Question

A 2 cm tall object is placed perpendicular to the principal axis of a convex lens with a focal length of 10 cm. The distance of the object from the lens is 15 cm. Find the position, nature, and size of the image. Calculate the magnification of the lens.

Answer 1

Step 1, Given data

Object distance,u = - 15 cm
Focal length,f = + 10 cm
Object's height,h = + 2 cm
Image distance,v = ?
Image height, $h^{{}^{\prime }}=?$

Step 2, Finding the position of the image

Using the lens formula, $\frac{1}{v}-\frac{1}{u}=\frac{1}{f}$

Putting all the values

$\frac{1}{v}=\frac{1}{10}-\frac{1}{15}$

Or,

$v=30cm$

The positive sign of $v$ shows that the image is formed at a distance of 30 cm on the right side of the lens. Therefore the image is real and inverted.
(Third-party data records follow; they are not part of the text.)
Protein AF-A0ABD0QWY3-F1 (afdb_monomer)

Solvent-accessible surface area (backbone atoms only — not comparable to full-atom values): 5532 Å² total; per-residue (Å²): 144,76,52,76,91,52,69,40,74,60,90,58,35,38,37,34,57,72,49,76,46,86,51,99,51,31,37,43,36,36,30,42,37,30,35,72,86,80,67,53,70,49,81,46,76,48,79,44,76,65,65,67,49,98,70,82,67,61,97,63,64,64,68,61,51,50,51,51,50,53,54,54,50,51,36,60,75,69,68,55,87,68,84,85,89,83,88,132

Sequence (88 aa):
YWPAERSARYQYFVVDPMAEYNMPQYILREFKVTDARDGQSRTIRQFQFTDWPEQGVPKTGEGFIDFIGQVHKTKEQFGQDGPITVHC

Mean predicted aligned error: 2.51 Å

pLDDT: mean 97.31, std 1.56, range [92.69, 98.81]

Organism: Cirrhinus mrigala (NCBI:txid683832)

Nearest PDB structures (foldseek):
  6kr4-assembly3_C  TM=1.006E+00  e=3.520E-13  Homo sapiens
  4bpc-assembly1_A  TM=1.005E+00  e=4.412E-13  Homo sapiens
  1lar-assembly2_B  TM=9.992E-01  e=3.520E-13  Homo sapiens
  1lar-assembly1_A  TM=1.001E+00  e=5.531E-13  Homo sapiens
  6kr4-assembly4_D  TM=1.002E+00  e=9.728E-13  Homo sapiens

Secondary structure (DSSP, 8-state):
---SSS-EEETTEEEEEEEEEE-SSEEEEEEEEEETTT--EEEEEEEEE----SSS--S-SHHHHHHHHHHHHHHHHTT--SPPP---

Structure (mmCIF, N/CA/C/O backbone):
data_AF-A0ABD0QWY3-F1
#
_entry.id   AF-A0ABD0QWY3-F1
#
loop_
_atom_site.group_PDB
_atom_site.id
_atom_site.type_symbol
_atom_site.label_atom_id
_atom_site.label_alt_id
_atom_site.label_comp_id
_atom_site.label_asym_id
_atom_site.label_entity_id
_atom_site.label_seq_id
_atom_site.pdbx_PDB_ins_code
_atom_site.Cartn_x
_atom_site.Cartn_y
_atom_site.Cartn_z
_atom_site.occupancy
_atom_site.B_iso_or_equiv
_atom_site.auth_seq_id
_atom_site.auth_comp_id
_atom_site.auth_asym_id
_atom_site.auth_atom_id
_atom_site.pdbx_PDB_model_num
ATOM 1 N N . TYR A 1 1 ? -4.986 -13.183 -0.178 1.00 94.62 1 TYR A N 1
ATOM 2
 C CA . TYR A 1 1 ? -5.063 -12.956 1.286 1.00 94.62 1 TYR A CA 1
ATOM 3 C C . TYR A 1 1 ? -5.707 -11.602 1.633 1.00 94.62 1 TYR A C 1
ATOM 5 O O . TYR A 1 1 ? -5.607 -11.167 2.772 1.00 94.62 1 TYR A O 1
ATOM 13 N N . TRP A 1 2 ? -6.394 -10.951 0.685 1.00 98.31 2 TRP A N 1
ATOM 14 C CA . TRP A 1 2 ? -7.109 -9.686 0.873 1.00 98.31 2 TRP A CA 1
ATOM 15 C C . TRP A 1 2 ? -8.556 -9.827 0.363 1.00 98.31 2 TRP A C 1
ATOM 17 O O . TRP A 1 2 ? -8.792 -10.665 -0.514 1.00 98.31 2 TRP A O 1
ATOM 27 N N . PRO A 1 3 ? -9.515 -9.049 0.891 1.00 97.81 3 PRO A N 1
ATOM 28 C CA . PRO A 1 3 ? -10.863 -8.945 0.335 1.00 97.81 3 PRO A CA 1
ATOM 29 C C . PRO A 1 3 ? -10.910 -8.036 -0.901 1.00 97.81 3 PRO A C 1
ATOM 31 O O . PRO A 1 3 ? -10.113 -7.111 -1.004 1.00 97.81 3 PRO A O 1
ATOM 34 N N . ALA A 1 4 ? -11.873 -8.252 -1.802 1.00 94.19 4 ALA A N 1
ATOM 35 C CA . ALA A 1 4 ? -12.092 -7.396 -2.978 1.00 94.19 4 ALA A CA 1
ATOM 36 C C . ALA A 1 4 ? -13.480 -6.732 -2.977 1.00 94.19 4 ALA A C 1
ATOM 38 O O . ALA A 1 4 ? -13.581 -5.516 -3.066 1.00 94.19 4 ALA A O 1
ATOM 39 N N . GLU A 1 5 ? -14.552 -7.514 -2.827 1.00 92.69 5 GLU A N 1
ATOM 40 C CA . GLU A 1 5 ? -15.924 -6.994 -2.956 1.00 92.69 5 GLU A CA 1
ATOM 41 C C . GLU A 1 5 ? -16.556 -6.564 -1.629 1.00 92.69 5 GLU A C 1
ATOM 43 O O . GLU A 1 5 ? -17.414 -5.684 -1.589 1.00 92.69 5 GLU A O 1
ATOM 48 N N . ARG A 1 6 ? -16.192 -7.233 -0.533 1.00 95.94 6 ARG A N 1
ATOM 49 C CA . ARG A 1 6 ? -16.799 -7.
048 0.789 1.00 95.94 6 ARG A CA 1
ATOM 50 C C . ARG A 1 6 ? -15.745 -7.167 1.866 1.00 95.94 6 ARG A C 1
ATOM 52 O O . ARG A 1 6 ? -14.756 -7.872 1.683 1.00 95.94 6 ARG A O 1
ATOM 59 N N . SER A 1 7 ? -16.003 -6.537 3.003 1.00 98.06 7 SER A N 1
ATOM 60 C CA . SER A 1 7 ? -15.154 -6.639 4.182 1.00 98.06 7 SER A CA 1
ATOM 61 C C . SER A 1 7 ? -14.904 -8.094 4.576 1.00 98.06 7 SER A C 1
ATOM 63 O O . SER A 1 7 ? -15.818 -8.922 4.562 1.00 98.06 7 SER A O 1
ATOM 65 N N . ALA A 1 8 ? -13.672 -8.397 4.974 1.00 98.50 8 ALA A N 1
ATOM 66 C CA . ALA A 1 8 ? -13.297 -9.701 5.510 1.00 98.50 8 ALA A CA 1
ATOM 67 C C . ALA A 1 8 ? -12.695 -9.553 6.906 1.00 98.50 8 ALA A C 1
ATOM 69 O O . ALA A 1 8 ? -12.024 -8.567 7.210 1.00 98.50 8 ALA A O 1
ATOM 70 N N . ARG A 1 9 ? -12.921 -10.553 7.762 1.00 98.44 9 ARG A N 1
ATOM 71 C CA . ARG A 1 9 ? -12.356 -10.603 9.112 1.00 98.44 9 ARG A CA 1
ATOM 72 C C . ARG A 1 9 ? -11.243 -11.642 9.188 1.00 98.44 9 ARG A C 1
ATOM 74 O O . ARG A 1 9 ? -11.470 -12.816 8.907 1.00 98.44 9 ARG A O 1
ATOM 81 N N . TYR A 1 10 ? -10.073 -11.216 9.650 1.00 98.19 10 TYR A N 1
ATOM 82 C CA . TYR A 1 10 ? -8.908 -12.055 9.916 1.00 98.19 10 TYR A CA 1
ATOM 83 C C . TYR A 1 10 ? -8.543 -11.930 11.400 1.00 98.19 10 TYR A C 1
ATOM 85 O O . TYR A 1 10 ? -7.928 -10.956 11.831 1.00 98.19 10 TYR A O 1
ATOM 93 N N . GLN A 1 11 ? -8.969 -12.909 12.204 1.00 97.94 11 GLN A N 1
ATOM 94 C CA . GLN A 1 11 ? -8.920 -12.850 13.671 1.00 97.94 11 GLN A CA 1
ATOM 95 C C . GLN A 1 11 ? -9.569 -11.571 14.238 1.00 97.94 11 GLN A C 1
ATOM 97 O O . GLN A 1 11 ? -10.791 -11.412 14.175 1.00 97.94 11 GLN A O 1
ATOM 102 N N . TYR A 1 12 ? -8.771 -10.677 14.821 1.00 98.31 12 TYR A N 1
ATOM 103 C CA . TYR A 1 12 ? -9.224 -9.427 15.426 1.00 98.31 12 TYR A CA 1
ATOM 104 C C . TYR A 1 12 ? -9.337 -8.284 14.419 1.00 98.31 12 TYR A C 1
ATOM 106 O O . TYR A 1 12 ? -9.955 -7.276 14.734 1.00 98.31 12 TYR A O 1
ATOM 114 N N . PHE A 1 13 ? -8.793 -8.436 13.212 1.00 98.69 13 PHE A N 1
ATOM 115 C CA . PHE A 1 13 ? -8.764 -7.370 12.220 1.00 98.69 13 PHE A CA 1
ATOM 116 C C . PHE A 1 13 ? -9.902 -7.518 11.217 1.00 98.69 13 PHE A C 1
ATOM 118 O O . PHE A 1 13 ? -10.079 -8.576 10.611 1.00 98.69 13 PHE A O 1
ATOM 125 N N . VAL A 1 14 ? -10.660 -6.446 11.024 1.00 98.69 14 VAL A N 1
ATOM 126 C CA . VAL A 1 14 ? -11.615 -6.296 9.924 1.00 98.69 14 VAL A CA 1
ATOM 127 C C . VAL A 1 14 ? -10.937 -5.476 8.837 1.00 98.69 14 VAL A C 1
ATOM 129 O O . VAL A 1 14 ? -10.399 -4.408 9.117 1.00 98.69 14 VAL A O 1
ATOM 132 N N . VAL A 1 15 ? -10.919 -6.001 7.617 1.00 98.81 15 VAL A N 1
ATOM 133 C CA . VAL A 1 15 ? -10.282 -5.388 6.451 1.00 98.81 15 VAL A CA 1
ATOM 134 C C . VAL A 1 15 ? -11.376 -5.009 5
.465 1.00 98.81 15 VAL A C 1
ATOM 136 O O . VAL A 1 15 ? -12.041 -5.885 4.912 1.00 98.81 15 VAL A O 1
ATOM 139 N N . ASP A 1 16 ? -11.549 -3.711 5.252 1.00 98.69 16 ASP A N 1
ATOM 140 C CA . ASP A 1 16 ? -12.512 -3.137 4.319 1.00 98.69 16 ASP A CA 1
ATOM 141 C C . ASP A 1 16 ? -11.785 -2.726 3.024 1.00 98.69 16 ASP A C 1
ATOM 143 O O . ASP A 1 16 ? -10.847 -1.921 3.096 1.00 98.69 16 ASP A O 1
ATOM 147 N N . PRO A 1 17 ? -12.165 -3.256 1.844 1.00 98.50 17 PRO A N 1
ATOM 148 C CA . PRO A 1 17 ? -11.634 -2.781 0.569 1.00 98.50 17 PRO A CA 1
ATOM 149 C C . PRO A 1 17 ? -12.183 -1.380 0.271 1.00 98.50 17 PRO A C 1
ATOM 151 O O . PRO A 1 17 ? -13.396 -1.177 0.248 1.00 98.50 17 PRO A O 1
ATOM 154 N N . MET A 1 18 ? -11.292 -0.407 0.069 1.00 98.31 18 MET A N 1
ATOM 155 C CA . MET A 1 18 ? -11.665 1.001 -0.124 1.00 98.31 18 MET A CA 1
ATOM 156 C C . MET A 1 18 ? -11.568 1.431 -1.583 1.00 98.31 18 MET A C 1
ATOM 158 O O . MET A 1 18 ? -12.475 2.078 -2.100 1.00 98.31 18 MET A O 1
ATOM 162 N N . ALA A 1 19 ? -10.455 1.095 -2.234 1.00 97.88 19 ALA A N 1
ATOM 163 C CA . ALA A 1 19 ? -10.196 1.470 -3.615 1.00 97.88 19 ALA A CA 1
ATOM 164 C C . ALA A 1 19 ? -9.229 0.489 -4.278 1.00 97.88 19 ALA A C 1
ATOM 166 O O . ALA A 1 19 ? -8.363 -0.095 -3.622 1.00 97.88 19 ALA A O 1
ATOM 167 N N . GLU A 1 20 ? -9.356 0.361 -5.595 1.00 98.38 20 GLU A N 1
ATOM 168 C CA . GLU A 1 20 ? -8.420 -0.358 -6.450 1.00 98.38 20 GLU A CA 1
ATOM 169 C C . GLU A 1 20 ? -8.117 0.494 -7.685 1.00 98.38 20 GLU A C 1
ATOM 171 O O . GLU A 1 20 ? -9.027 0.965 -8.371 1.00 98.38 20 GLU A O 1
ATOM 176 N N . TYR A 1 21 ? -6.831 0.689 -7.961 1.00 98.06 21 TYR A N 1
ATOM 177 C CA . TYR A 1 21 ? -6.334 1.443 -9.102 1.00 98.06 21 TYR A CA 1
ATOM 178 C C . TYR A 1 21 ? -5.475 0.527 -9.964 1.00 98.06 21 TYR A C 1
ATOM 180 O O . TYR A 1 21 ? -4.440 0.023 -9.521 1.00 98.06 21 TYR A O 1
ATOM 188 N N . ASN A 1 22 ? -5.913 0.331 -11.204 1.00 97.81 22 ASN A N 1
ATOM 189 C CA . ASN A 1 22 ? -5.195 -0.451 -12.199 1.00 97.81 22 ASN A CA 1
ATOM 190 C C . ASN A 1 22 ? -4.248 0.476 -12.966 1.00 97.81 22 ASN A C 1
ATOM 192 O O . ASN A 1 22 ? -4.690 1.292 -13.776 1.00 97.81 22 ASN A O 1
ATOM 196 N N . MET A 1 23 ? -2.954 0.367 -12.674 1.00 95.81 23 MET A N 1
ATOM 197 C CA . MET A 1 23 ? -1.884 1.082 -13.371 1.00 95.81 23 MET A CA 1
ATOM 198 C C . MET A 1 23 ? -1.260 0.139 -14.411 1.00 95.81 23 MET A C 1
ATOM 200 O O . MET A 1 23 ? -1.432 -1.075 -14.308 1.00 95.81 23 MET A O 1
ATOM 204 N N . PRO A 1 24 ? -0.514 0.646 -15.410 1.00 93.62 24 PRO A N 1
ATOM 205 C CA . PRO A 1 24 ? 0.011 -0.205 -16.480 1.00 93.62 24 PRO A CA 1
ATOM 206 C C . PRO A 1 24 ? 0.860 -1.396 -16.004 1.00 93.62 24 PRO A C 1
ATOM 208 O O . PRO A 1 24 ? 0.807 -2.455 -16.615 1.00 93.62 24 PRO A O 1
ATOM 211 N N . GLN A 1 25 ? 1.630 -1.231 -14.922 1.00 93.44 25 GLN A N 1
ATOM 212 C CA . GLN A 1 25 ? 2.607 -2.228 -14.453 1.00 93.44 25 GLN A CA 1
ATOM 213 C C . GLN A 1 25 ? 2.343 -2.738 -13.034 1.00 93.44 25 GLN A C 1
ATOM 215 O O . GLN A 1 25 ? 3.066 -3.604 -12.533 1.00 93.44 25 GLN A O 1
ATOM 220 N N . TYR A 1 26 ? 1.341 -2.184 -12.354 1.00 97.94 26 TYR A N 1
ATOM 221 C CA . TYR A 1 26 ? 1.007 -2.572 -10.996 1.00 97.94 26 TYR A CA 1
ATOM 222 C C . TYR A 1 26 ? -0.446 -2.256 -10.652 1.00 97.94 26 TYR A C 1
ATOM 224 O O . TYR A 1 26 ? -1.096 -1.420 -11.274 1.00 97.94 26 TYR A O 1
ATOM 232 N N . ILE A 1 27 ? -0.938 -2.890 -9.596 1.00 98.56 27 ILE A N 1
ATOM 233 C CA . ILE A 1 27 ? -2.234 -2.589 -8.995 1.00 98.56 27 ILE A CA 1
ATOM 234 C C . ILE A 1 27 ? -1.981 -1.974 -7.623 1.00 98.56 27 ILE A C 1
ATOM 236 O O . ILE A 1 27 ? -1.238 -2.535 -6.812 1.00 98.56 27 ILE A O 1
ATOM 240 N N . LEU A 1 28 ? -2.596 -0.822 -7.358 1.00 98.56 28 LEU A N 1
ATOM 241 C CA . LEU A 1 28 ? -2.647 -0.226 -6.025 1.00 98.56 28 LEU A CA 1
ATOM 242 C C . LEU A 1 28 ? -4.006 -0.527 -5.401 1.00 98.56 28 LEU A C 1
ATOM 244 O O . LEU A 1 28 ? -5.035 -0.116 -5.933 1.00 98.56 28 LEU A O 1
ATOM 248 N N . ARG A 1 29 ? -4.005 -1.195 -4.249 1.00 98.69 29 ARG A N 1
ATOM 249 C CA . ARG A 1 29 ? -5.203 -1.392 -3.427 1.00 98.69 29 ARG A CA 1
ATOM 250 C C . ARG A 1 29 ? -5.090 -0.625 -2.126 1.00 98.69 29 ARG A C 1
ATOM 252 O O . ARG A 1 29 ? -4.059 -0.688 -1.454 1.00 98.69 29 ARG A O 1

Step 3, Finding the magnification

We know,

Magnification, $m=\frac{h^{\prime }}{h}=\frac{v}{u}$

Putting all the values

$\frac{h^{{}^{\prime }}}{2.0}=\frac{+30}{-15}=-2$

$h^{\prime }=-2\times 2=-4cm$

Magnification, $m=\frac{v}{u}=\frac{30}{-15}=-2$

Negative sign with the magnification and height of the image shows that the image is inverted and real. Thus, a real image of height 4 cm is formed at a distance of 30 cm on the right side of the lens. Image is inverted and twice the size of the object.